Stored entries:

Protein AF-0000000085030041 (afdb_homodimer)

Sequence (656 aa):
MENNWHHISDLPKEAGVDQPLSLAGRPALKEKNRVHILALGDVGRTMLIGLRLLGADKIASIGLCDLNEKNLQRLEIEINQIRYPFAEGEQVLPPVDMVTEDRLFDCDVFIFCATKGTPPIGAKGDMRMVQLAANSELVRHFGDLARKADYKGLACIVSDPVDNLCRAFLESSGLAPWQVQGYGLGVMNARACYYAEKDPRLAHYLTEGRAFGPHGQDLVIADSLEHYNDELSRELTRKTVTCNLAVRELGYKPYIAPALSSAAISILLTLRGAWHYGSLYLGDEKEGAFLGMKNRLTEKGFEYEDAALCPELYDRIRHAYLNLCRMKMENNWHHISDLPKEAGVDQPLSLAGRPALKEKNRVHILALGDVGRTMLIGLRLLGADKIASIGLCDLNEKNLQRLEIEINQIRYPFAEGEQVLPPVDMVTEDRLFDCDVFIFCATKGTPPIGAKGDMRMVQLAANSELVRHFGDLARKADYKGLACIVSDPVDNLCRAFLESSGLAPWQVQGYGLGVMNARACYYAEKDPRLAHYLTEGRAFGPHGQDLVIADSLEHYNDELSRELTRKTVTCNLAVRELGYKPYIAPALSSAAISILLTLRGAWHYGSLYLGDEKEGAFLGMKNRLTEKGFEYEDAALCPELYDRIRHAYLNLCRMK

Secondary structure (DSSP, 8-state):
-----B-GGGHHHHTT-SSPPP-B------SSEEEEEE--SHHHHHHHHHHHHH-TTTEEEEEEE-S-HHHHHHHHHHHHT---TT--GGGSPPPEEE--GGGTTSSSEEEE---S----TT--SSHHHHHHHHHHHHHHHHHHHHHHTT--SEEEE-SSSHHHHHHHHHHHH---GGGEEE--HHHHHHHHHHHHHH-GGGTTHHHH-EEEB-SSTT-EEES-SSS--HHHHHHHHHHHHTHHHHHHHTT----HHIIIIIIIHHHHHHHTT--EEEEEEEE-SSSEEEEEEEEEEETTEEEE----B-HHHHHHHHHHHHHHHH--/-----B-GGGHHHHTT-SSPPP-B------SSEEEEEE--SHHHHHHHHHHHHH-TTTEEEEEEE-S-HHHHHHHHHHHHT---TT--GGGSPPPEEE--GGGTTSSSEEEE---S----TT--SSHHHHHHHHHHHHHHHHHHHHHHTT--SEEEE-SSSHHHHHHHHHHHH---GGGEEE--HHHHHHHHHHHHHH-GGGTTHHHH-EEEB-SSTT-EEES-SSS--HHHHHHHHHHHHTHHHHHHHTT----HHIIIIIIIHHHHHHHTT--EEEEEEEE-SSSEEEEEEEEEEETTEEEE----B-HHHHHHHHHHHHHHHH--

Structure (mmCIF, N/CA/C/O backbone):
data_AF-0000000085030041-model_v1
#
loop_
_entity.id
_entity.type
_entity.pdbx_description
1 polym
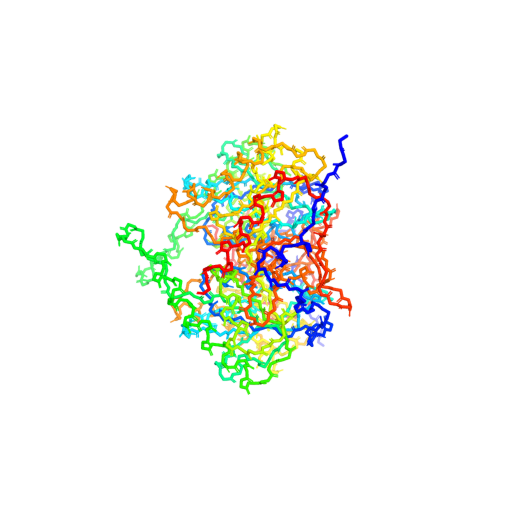er 'Malate/lactate dehydrogenase'
#
loop_
_atom_site.group_PDB
_atom_site.id
_atom_site.type_symbol
_atom_site.label_atom_id
_atom_site.label_alt_id
_atom_site.label_comp_id
_atom_site.label_asym_id
_atom_site.label_entity_id
_atom_site.label_seq_id
_atom_site.pdbx_PDB_ins_code
_atom_site.Cartn_x
_atom_site.Cartn_y
_atom_site.Cartn_z
_atom_site.occupancy
_atom_site.B_iso_or_equiv
_atom_site.auth_seq_id
_atom_site.auth_comp_id
_atom_site.auth_asym_id
_atom_site.auth_atom_id
_atom_site.pdbx_PDB_model_num
ATOM 1 N N . MET A 1 1 ? 26.25 -30.234 -33.719 1 37.31 1 MET A N 1
ATOM 2 C CA . MET A 1 1 ? 25.469 -30.891 -32.656 1 37.31 1 MET A CA 1
ATOM 3 C C . MET A 1 1 ? 24.031 -30.375 -32.656 1 37.31 1 MET A C 1
ATOM 5 O O . MET A 1 1 ? 23.797 -29.172 -32.656 1 37.31 1 MET A O 1
ATOM 9 N N . GLU A 1 2 ? 23.047 -30.859 -33.25 1 44.38 2 GLU A N 1
ATOM 10 C CA . GLU A 1 2 ? 21.656 -30.438 -33.469 1 44.38 2 GLU A CA 1
ATOM 11 C C . GLU A 1 2 ? 21.078 -29.797 -32.219 1 44.38 2 GLU A C 1
ATOM 13 O O . GLU A 1 2 ? 21.125 -30.375 -31.125 1 44.38 2 GLU A O 1
ATOM 18 N N . ASN A 1 3 ? 21.172 -28.484 -32 1 54.84 3 ASN A N 1
ATOM 19 C CA . ASN A 1 3 ? 20.812 -27.703 -30.812 1 54.84 3 ASN A CA 1
ATOM 20 C C . ASN A 1 3 ? 19.422 -28.078 -30.297 1 54.84 3 ASN A C 1
ATOM 22 O O . ASN A 1 3 ? 18.422 -27.781 -30.953 1 54.84 3 ASN A O 1
ATOM 26 N N . ASN A 1 4 ? 19.156 -29.312 -29.656 1 78.38 4 ASN A N 1
ATOM 27 C CA . ASN A 1 4 ? 17.906 -29.891 -29.188 1 78.38 4 ASN A CA 1
ATOM 28 C C . ASN A 1 4 ? 17.219 -28.984 -28.156 1 78.38 4 ASN A C 1
ATOM 30 O O . ASN A 1 4 ? 17.359 -29.203 -26.953 1 78.38 4 ASN A O 1
ATOM 34 N N . TRP A 1 5 ? 16.703 -27.875 -28.594 1 90.12 5 TRP A N 1
ATOM 35 C CA . TRP A 1 5 ? 15.961 -26.953 -27.734 1 90.12 5 TRP A CA 1
ATOM 36 C C . TRP A 1 5 ? 14.562 -27.484 -27.438 1 90.12 5 TRP A C 1
ATOM 38 O O . TRP A 1 5 ? 13.977 -28.203 -28.266 1 90.12 5 TRP A O 1
ATOM 48 N N . HIS A 1 6 ? 14.156 -27.328 -26.234 1 96.12 6 HIS A N 1
ATOM 49 C CA . HIS A 1 6 ? 12.828 -27.703 -25.766 1 96.12 6 HIS A CA 1
ATOM 50 C C . HIS A 1 6 ? 12 -26.469 -25.406 1 96.12 6 HIS A C 1
ATOM 52 O O . HIS A 1 6 ? 12.523 -25.359 -25.391 1 96.12 6 HIS A O 1
ATOM 58 N N . HIS A 1 7 ? 10.695 -26.734 -25.281 1 97.44 7 HIS A N 1
ATOM 59 C CA . HIS A 1 7 ? 9.766 -25.656 -24.953 1 97.44 7 HIS A CA 1
ATOM 60 C C . HIS A 1 7 ? 8.844 -26.062 -23.812 1 97.44 7 HIS A C 1
ATOM 62 O O . HIS A 1 7 ? 8.656 -27.25 -23.547 1 97.44 7 HIS A O 1
ATOM 68 N N . ILE A 1 8 ? 8.352 -25.047 -23.078 1 97.94 8 ILE A N 1
ATOM 69 C CA . ILE A 1 8 ? 7.379 -25.297 -22.031 1 97.94 8 ILE A CA 1
ATOM 70 C C . ILE A 1 8 ? 6.191 -26.078 -22.594 1 97.94 8 ILE A C 1
ATOM 72 O O . ILE A 1 8 ? 5.621 -26.922 -21.906 1 97.94 8 ILE A O 1
ATOM 76 N N . SER A 1 9 ? 5.848 -25.812 -23.891 1 97.38 9 SER A N 1
ATOM 77 C CA . SER A 1 9 ? 4.707 -26.438 -24.547 1 97.38 9 SER A CA 1
ATOM 78 C C . SER A 1 9 ? 4.938 -27.938 -24.734 1 97.38 9 SER A C 1
ATOM 80 O O . SER A 1 9 ? 4.004 -28.672 -25.047 1 97.38 9 SER A O 1
ATOM 82 N N . ASP A 1 10 ? 6.148 -28.406 -24.484 1 97.38 10 ASP A N 1
ATOM 83 C CA . ASP A 1 10 ? 6.473 -29.828 -24.578 1 97.38 10 ASP A CA 1
ATOM 84 C C . ASP A 1 10 ? 6.125 -30.562 -23.297 1 97.38 10 ASP A C 1
ATOM 86 O O . ASP A 1 10 ? 6.059 -31.797 -23.281 1 97.38 10 ASP A O 1
ATOM 90 N N . LEU A 1 11 ? 5.887 -29.891 -22.234 1 98.12 11 LEU A N 1
ATOM 91 C CA . LEU A 1 11 ? 5.828 -30.469 -20.891 1 98.12 11 LEU A CA 1
ATOM 92 C C . LEU A 1 11 ? 4.645 -31.422 -20.766 1 98.12 11 LEU A C 1
ATOM 94 O O . LEU A 1 11 ? 4.77 -32.5 -20.188 1 98.12 11 LEU A O 1
ATOM 98 N N . PRO A 1 12 ? 3.475 -31.047 -21.281 1 98.06 12 PRO A N 1
ATOM 99 C CA . PRO A 1 12 ? 2.346 -31.969 -21.109 1 98.06 12 PRO A CA 1
ATOM 100 C C . PRO A 1 12 ? 2.635 -33.375 -21.656 1 98.06 12 PRO A C 1
ATOM 102 O O . PRO A 1 12 ? 2.229 -34.375 -21.062 1 98.06 12 PRO A O 1
ATOM 105 N N . LYS A 1 13 ? 3.324 -33.406 -22.766 1 97.38 13 LYS A N 1
ATOM 106 C CA . LYS A 1 13 ? 3.666 -34.688 -23.359 1 97.38 13 LYS A CA 1
ATOM 107 C C . LYS A 1 13 ? 4.508 -35.531 -22.391 1 97.38 13 LYS A C 1
ATOM 109 O O . LYS A 1 13 ? 4.402 -36.75 -22.359 1 97.38 13 LYS A O 1
ATOM 114 N N . GLU A 1 14 ? 5.344 -34.875 -21.641 1 96.44 14 GLU A N 1
ATOM 115 C CA . GLU A 1 14 ? 6.176 -35.531 -20.641 1 96.44 14 GLU A CA 1
ATOM 116 C C . GLU A 1 14 ? 5.324 -36.219 -19.578 1 96.44 14 GLU A C 1
ATOM 118 O O . GLU A 1 14 ? 5.785 -37.156 -18.906 1 96.44 14 GLU A O 1
ATOM 123 N N . ALA A 1 15 ? 4.152 -35.781 -19.375 1 96.19 15 ALA A N 1
ATOM 124 C CA . ALA A 1 15 ? 3.23 -36.344 -18.391 1 96.19 15 ALA A CA 1
ATOM 125 C C . ALA A 1 15 ? 2.25 -37.312 -19.031 1 96.19 15 ALA A C 1
ATOM 127 O O . ALA A 1 15 ? 1.282 -37.75 -18.406 1 96.19 15 ALA A O 1
ATOM 128 N N . GLY A 1 16 ? 2.398 -37.531 -20.312 1 96.44 16 GLY A N 1
ATOM 129 C CA . GLY A 1 16 ? 1.549 -38.469 -21.031 1 96.44 16 GLY A CA 1
ATOM 130 C C . GLY A 1 16 ? 0.31 -37.812 -21.609 1 96.44 16 GLY A C 1
ATOM 131 O O . GLY A 1 16 ? -0.652 -38.5 -21.969 1 96.44 16 GLY A O 1
ATOM 132 N N . VAL A 1 17 ? 0.34 -36.562 -21.609 1 97 17 VAL A N 1
ATOM 133 C CA . VAL A 1 17 ? -0.811 -35.844 -22.141 1 97 17 VAL A CA 1
ATOM 134 C C . VAL A 1 17 ? -0.569 -35.5 -23.609 1 97 17 VAL A C 1
ATOM 136 O O . VAL A 1 17 ? 0.298 -34.688 -23.938 1 97 17 VAL A O 1
ATOM 139 N N . ASP A 1 18 ? -1.379 -36 -24.516 1 94.5 18 ASP A N 1
ATOM 140 C CA . ASP A 1 18 ? -1.202 -35.781 -25.953 1 94.5 18 ASP A CA 1
ATOM 141 C C . ASP A 1 18 ? -1.926 -34.5 -26.406 1 94.5 18 ASP A C 1
ATOM 143 O O . ASP A 1 18 ? -1.44 -33.781 -27.281 1 94.5 18 ASP A O 1
ATOM 147 N N . GLN A 1 19 ? -3.064 -34.281 -25.812 1 95.56 19 GLN A N 1
ATOM 148 C CA . GLN A 1 19 ? -3.869 -33.125 -26.172 1 95.56 19 GLN A CA 1
ATOM 149 C C . GLN A 1 19 ? -4.234 -32.312 -24.938 1 95.56 19 GLN A C 1
ATOM 151 O O . GLN A 1 19 ? -5.324 -32.469 -24.391 1 95.56 19 GLN A O 1
ATOM 156 N N . PRO A 1 20 ? -3.389 -31.422 -24.594 1 96.31 20 PRO A N 1
ATOM 157 C CA . PRO A 1 20 ? -3.691 -30.594 -23.422 1 96.31 20 PRO A CA 1
ATOM 158 C C . PRO A 1 20 ? -4.91 -29.703 -23.641 1 96.31 20 PRO A C 1
ATOM 160 O O . PRO A 1 20 ? -5.211 -29.328 -24.766 1 96.31 20 PRO A O 1
ATOM 163 N N . LEU A 1 21 ? -5.602 -29.406 -22.516 1 96.62 21 LEU A N 1
ATOM 164 C CA . LEU A 1 21 ? -6.703 -28.453 -22.562 1 96.62 21 LEU A CA 1
ATOM 165 C C . LEU A 1 21 ? -6.227 -27.094 -23.062 1 96.62 21 LEU A C 1
ATOM 167 O O . LEU A 1 21 ? -5.121 -26.672 -22.734 1 96.62 21 LEU A O 1
ATOM 171 N N . SER A 1 22 ? -7.082 -26.438 -23.766 1 95.25 22 SER A N 1
ATOM 172 C CA . SER A 1 22 ? -6.738 -25.156 -24.375 1 95.25 22 SER A CA 1
ATOM 173 C C . SER A 1 22 ? -6.758 -24.031 -23.344 1 95.25 22 SER A C 1
ATOM 175 O O . SER A 1 22 ? -7.617 -24 -22.469 1 95.25 22 SER A O 1
ATOM 177 N N . LEU A 1 23 ? -5.863 -23.172 -23.484 1 96.5 23 LEU A N 1
ATOM 178 C CA . LEU A 1 23 ? -5.855 -21.922 -22.734 1 96.5 23 LEU A CA 1
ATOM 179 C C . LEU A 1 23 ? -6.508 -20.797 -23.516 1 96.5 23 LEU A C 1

*PROBLEM*: Your answer should be the lines above from the one containing "ATOM 1 N N ." through the one containing "ATOM 13 O O", copied exactly and with both ends kept.

*ANSWER SECTION*:
ATOM 1 N N . MET A 1 1 ? 26.25 -30.234 -33.719 1 37.31 1 MET A N 1
ATOM 2 C CA . MET A 1 1 ? 25.469 -30.891 -32.656 1 37.31 1 MET A CA 1
ATOM 3 C C . MET A 1 1 ? 24.031 -30.375 -32.656 1 37.31 1 MET A C 1
ATOM 5 O O . MET A 1 1 ? 23.797 -29.172 -32.656 1 37.31 1 MET A O 1
ATOM 9 N N . GLU A 1 2 ? 23.047 -30.859 -33.25 1 44.38 2 GLU A N 1
ATOM 10 C CA . GLU A 1 2 ? 21.656 -30.438 -33.469 1 44.38 2 GLU A CA 1
ATOM 11 C C . GLU A 1 2 ? 21.078 -29.797 -32.219 1 44.38 2 GLU A C 1
ATOM 13 O O . GLU A 1 2 ? 21.125 -30.375 -31.125 1 44.38 2 GLU A O 1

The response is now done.